▶ _Assigned task_
For this exercise, reproduce the entries below exactly, but only from the line containing "ATOM 128 C CA" through the line containing "ATOM 131 O O", both included.

[Records supplied — start]

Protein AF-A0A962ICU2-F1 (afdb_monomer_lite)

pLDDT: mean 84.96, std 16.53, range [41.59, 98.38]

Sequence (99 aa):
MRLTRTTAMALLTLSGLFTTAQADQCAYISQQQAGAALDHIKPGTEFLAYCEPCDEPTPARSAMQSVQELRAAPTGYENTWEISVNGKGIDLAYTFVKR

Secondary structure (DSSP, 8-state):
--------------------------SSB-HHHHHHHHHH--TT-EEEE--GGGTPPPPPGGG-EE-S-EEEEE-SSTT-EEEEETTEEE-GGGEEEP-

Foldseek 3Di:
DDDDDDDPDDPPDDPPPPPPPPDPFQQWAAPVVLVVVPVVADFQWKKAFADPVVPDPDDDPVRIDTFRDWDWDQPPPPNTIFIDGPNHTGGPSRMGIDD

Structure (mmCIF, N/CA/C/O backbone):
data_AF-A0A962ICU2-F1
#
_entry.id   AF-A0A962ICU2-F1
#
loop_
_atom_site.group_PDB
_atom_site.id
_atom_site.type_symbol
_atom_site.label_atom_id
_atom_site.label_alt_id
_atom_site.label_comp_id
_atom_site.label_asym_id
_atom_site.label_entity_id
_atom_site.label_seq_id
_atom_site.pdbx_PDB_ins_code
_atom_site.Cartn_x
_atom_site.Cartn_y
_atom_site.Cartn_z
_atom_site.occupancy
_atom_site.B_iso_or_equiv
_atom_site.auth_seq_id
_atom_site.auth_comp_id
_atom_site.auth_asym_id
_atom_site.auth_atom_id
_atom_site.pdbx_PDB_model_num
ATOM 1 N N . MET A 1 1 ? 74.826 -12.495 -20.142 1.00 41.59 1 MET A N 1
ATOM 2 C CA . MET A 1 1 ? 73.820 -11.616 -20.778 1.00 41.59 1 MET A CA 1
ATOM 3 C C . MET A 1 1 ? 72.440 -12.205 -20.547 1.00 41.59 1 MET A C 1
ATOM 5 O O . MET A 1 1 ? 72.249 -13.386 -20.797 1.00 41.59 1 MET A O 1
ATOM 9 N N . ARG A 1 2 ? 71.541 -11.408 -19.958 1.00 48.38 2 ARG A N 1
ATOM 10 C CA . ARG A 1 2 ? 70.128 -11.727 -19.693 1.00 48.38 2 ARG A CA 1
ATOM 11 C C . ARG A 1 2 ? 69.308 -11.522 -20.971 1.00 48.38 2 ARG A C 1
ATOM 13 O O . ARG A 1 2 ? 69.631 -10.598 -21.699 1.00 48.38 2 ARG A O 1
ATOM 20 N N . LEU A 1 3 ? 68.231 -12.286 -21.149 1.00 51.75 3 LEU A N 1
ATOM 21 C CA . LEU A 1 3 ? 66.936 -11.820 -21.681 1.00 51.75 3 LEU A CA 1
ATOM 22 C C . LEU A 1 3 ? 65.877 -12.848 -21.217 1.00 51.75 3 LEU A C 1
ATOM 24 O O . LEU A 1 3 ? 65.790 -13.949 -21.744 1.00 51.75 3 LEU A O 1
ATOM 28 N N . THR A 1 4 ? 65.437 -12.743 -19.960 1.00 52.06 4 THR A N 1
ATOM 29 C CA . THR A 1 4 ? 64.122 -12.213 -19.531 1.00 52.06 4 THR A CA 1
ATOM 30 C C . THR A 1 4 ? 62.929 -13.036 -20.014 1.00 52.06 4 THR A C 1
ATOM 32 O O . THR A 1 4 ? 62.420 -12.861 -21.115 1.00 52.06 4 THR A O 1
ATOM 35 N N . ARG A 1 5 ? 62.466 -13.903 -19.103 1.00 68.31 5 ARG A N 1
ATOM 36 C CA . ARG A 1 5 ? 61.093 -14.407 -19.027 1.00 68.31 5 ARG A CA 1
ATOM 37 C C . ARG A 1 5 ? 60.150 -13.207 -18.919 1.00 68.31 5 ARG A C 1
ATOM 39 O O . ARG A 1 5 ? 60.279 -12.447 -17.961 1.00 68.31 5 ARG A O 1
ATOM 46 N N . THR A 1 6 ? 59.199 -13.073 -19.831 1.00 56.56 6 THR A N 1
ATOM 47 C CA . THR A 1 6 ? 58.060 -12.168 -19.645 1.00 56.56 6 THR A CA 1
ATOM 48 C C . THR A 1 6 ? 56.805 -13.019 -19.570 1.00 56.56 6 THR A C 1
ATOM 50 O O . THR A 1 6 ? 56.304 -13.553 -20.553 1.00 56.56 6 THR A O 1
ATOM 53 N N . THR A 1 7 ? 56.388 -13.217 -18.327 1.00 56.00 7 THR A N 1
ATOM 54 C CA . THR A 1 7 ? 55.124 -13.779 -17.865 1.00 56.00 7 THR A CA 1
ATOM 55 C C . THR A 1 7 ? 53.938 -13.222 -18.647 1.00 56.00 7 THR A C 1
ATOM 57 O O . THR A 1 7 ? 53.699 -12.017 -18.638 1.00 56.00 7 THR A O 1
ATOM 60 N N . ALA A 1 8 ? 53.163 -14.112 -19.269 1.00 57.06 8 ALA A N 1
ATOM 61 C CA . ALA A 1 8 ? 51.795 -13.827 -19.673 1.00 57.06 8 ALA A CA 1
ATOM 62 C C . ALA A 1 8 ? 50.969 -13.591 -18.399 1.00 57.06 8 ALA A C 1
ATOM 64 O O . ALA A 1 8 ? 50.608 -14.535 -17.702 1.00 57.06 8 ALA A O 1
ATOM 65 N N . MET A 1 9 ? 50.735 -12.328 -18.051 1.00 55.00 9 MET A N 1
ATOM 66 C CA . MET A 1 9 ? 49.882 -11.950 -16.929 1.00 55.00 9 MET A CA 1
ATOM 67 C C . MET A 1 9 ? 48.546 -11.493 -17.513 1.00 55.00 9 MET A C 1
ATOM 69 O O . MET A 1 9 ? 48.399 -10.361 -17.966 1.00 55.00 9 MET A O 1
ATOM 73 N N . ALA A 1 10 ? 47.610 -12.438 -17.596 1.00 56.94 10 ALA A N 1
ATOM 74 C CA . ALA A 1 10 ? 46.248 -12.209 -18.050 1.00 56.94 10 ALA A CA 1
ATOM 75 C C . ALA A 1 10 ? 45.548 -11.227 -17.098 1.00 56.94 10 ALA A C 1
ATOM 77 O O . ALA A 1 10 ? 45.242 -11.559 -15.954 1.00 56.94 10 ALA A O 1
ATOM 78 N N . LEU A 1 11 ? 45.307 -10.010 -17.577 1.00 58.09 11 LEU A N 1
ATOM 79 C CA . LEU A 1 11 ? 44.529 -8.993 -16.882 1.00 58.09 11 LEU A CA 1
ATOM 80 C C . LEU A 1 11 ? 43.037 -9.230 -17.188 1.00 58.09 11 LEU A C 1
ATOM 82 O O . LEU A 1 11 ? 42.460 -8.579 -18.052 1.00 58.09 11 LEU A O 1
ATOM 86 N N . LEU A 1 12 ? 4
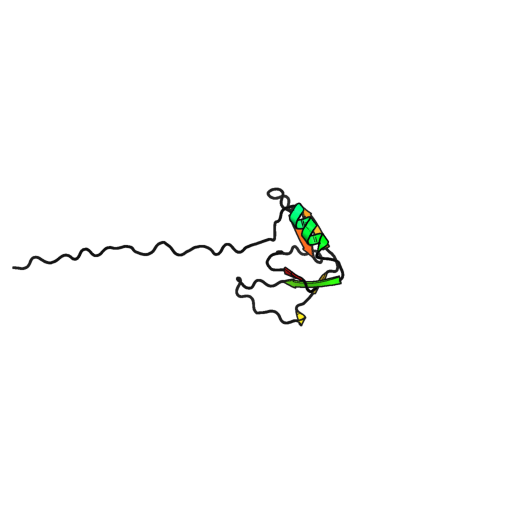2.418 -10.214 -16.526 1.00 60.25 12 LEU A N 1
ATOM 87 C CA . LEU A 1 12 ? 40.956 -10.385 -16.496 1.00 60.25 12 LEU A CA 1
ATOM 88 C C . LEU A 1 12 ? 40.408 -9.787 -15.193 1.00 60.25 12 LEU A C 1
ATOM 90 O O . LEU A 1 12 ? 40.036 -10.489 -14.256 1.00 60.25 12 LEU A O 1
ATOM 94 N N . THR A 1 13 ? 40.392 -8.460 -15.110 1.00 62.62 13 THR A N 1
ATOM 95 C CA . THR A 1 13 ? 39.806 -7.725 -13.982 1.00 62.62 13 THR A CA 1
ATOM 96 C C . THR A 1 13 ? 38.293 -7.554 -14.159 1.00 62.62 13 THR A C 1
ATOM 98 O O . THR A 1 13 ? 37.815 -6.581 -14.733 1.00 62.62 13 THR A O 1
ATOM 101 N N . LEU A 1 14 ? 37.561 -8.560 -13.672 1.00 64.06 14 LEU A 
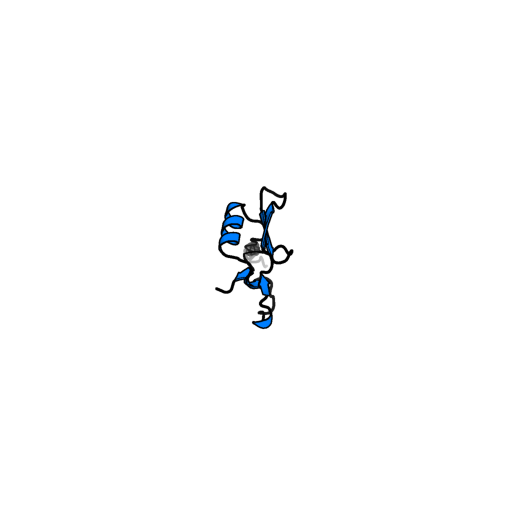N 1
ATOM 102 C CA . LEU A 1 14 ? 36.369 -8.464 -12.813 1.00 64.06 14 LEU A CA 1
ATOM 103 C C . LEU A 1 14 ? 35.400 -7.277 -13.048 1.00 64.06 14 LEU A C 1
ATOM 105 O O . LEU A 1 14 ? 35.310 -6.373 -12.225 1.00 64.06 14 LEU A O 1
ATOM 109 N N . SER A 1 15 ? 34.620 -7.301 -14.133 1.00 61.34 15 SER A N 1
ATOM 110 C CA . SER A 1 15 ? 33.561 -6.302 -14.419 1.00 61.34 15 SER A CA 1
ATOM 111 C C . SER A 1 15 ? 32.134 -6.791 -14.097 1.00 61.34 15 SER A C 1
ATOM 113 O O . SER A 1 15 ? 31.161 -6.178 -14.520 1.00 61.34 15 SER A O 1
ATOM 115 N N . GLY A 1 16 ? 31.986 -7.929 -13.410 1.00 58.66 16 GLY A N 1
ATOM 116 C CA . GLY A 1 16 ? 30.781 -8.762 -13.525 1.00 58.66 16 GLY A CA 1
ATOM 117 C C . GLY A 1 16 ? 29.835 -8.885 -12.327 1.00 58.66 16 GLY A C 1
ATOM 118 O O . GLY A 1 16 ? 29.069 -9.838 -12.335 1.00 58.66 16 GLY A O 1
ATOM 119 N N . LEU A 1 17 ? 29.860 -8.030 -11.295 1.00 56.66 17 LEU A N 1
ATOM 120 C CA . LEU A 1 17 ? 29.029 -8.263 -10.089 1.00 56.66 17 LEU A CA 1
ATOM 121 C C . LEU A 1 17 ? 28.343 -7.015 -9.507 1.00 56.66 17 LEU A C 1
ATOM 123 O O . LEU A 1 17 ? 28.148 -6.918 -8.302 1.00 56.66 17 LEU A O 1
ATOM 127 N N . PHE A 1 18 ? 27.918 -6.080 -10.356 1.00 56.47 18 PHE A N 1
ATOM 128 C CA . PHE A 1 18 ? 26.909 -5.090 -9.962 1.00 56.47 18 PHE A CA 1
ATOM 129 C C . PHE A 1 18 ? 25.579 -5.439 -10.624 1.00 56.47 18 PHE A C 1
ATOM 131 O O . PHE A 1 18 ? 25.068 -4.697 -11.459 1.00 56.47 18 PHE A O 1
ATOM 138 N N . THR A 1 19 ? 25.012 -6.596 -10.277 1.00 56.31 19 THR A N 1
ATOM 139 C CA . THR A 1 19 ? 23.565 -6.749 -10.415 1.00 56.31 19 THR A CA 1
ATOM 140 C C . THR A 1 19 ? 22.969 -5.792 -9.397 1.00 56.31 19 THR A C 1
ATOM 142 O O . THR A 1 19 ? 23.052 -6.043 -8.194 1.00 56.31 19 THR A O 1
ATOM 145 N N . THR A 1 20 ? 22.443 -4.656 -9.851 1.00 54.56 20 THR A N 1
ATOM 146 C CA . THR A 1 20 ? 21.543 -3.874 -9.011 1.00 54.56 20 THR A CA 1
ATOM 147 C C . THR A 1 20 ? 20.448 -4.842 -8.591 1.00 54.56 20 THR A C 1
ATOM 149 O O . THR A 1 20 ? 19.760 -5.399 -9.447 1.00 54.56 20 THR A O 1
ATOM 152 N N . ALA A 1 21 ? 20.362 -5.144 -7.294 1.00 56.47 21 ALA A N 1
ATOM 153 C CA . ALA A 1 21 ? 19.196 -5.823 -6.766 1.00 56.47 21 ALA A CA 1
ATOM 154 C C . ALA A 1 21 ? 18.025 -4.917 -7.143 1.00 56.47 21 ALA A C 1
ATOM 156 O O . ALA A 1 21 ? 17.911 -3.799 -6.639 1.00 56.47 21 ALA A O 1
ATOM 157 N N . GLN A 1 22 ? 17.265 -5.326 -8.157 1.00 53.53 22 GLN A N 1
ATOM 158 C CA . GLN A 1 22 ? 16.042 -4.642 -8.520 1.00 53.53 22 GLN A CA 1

[Records supplied — finish]
[Records supplied — start]

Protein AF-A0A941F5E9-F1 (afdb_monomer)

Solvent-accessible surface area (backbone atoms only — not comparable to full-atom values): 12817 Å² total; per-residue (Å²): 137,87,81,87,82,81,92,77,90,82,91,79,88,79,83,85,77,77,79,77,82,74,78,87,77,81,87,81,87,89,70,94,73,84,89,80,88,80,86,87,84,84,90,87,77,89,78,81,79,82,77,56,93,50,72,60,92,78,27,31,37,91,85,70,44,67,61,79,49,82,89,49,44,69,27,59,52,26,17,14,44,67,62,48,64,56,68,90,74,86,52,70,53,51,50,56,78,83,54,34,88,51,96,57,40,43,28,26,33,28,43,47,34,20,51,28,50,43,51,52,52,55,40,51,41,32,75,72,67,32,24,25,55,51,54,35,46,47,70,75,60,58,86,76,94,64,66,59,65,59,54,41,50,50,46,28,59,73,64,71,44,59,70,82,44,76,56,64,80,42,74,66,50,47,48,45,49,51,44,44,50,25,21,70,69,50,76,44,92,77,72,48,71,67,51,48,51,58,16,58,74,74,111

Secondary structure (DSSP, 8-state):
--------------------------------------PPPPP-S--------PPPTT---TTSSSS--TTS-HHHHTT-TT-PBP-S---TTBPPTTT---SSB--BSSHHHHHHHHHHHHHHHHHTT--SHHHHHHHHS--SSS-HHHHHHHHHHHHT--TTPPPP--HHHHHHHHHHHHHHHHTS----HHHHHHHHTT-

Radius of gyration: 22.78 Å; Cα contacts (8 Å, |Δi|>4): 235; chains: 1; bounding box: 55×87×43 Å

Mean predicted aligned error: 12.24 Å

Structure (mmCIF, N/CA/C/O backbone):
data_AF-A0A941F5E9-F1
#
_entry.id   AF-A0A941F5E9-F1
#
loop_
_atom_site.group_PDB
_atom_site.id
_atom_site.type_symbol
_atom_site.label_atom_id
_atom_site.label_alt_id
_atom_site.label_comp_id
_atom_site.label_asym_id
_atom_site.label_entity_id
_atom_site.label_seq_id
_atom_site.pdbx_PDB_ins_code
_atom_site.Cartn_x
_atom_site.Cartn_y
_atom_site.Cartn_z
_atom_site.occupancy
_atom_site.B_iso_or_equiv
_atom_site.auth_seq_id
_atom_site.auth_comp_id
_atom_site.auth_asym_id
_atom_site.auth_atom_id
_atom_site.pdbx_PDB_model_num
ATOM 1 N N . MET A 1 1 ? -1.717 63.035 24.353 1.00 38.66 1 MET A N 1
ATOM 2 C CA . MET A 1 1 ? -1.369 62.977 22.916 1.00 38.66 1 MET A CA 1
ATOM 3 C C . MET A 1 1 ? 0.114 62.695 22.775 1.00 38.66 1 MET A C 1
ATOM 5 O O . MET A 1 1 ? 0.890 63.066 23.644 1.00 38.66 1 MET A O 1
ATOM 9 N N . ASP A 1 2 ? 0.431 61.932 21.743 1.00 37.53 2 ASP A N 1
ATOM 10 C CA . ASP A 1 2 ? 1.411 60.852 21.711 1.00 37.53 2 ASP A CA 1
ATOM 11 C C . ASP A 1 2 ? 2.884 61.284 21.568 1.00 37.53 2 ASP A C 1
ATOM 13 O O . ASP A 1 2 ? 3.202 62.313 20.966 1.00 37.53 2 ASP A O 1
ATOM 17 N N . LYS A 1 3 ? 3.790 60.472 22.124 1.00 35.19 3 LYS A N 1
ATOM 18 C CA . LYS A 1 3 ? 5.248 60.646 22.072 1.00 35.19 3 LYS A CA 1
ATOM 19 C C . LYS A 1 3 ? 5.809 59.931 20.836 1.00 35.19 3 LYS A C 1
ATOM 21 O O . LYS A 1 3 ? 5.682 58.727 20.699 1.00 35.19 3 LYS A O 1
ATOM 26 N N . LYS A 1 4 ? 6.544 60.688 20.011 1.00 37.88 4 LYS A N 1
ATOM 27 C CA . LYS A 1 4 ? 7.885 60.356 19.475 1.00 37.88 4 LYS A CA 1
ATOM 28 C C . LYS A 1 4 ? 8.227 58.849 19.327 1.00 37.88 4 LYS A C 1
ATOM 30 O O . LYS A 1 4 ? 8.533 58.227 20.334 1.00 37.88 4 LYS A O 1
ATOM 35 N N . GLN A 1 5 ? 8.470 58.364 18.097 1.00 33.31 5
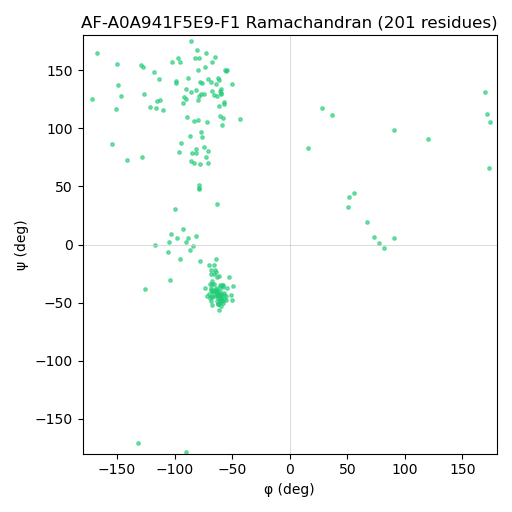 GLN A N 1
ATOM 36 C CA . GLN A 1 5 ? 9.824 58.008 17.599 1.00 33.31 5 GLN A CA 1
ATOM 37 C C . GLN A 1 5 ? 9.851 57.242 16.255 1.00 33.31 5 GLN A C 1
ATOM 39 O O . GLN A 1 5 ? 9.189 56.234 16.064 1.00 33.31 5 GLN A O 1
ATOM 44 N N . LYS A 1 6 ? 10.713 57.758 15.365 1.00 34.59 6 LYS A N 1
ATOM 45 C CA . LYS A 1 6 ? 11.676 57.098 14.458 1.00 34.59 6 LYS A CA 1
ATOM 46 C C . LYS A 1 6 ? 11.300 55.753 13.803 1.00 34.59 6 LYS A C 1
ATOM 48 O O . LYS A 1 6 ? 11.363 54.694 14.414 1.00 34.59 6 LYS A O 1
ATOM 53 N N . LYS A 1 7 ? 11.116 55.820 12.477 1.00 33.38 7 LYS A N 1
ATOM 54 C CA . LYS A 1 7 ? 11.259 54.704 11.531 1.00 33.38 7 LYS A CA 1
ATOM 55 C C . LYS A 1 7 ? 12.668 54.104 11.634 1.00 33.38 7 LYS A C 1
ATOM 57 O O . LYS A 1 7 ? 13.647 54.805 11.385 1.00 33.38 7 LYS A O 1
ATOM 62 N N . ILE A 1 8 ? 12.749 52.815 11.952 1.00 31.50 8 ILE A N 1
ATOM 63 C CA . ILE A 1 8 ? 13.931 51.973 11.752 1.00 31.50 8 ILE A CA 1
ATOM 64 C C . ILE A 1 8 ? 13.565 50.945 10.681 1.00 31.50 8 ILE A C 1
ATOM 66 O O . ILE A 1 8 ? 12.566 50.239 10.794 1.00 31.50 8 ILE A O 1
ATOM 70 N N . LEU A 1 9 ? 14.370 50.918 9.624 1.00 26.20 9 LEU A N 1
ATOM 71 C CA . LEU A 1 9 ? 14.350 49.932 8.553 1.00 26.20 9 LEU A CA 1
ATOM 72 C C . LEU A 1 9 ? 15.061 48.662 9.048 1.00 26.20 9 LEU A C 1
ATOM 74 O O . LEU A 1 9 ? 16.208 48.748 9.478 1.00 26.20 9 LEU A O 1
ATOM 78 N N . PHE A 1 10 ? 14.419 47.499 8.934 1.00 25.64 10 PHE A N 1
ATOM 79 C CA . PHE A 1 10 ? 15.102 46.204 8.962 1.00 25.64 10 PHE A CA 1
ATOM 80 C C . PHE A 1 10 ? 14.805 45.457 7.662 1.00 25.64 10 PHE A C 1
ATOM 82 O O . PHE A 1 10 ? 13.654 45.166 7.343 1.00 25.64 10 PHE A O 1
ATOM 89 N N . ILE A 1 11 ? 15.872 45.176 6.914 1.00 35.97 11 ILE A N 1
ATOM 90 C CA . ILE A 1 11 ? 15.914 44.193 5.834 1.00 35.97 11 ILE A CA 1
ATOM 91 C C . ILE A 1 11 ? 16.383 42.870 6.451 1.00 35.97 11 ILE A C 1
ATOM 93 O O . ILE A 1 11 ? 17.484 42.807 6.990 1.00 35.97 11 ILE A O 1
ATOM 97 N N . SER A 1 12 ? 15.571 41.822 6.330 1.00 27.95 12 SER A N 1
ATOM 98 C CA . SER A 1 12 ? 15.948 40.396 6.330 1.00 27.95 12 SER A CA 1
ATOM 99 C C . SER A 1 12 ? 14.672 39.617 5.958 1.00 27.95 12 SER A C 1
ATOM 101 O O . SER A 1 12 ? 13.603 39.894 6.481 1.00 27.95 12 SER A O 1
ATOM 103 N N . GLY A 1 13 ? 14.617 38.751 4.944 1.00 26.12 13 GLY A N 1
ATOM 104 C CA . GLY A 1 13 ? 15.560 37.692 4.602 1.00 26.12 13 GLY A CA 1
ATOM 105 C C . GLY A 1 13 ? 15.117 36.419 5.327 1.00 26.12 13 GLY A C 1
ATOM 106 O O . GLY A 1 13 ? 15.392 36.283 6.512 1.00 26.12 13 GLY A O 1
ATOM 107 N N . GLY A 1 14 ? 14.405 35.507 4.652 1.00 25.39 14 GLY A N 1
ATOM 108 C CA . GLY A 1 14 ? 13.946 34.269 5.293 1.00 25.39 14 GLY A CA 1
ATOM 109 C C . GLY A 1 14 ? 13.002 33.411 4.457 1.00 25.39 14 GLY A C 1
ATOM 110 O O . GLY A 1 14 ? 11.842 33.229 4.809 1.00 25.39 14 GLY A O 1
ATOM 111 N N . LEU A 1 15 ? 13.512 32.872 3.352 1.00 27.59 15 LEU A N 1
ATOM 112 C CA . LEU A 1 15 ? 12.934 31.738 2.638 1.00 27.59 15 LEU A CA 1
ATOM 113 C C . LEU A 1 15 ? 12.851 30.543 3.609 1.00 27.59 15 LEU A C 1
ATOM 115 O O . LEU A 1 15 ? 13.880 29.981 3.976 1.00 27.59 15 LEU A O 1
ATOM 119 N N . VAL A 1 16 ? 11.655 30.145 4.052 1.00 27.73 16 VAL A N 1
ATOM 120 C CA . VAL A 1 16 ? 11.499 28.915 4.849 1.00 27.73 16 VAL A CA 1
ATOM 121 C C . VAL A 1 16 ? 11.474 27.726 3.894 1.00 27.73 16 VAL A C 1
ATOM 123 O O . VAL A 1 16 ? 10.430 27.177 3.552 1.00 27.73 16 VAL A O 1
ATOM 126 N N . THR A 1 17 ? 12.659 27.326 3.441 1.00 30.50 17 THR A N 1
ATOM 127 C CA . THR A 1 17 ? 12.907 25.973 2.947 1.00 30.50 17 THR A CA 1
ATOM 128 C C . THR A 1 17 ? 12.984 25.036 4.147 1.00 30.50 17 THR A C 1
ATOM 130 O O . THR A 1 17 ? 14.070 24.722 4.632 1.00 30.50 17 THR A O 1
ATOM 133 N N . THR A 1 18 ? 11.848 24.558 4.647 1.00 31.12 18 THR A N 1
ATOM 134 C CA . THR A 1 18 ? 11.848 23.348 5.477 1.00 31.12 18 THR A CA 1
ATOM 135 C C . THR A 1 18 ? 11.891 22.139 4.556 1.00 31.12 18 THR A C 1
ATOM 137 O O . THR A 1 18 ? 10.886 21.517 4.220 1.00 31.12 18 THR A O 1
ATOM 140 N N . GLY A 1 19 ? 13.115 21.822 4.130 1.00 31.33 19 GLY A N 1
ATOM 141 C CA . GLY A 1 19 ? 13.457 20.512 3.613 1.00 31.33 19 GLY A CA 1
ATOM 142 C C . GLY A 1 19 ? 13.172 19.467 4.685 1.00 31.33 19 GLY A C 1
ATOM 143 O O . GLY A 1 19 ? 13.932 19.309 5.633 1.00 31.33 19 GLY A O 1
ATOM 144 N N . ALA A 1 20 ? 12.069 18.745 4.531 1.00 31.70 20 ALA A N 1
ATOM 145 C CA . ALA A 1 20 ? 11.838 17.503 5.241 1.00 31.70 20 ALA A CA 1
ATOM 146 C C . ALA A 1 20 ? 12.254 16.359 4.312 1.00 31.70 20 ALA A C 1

[Records supplied — finish]

▶ _The answer_
ATOM 128 C CA . PHE A 1 18 ? 26.909 -5.090 -9.962 1.00 56.47 18 PHE A CA 1
ATOM 129 C C . PHE A 1 18 ? 25.579 -5.439 -10.624 1.00 56.47 18 PHE A C 1
ATOM 131 O O . PHE A 1 18 ? 25.068 -4.697 -11.459 1.00 56.47 18 PHE A O 1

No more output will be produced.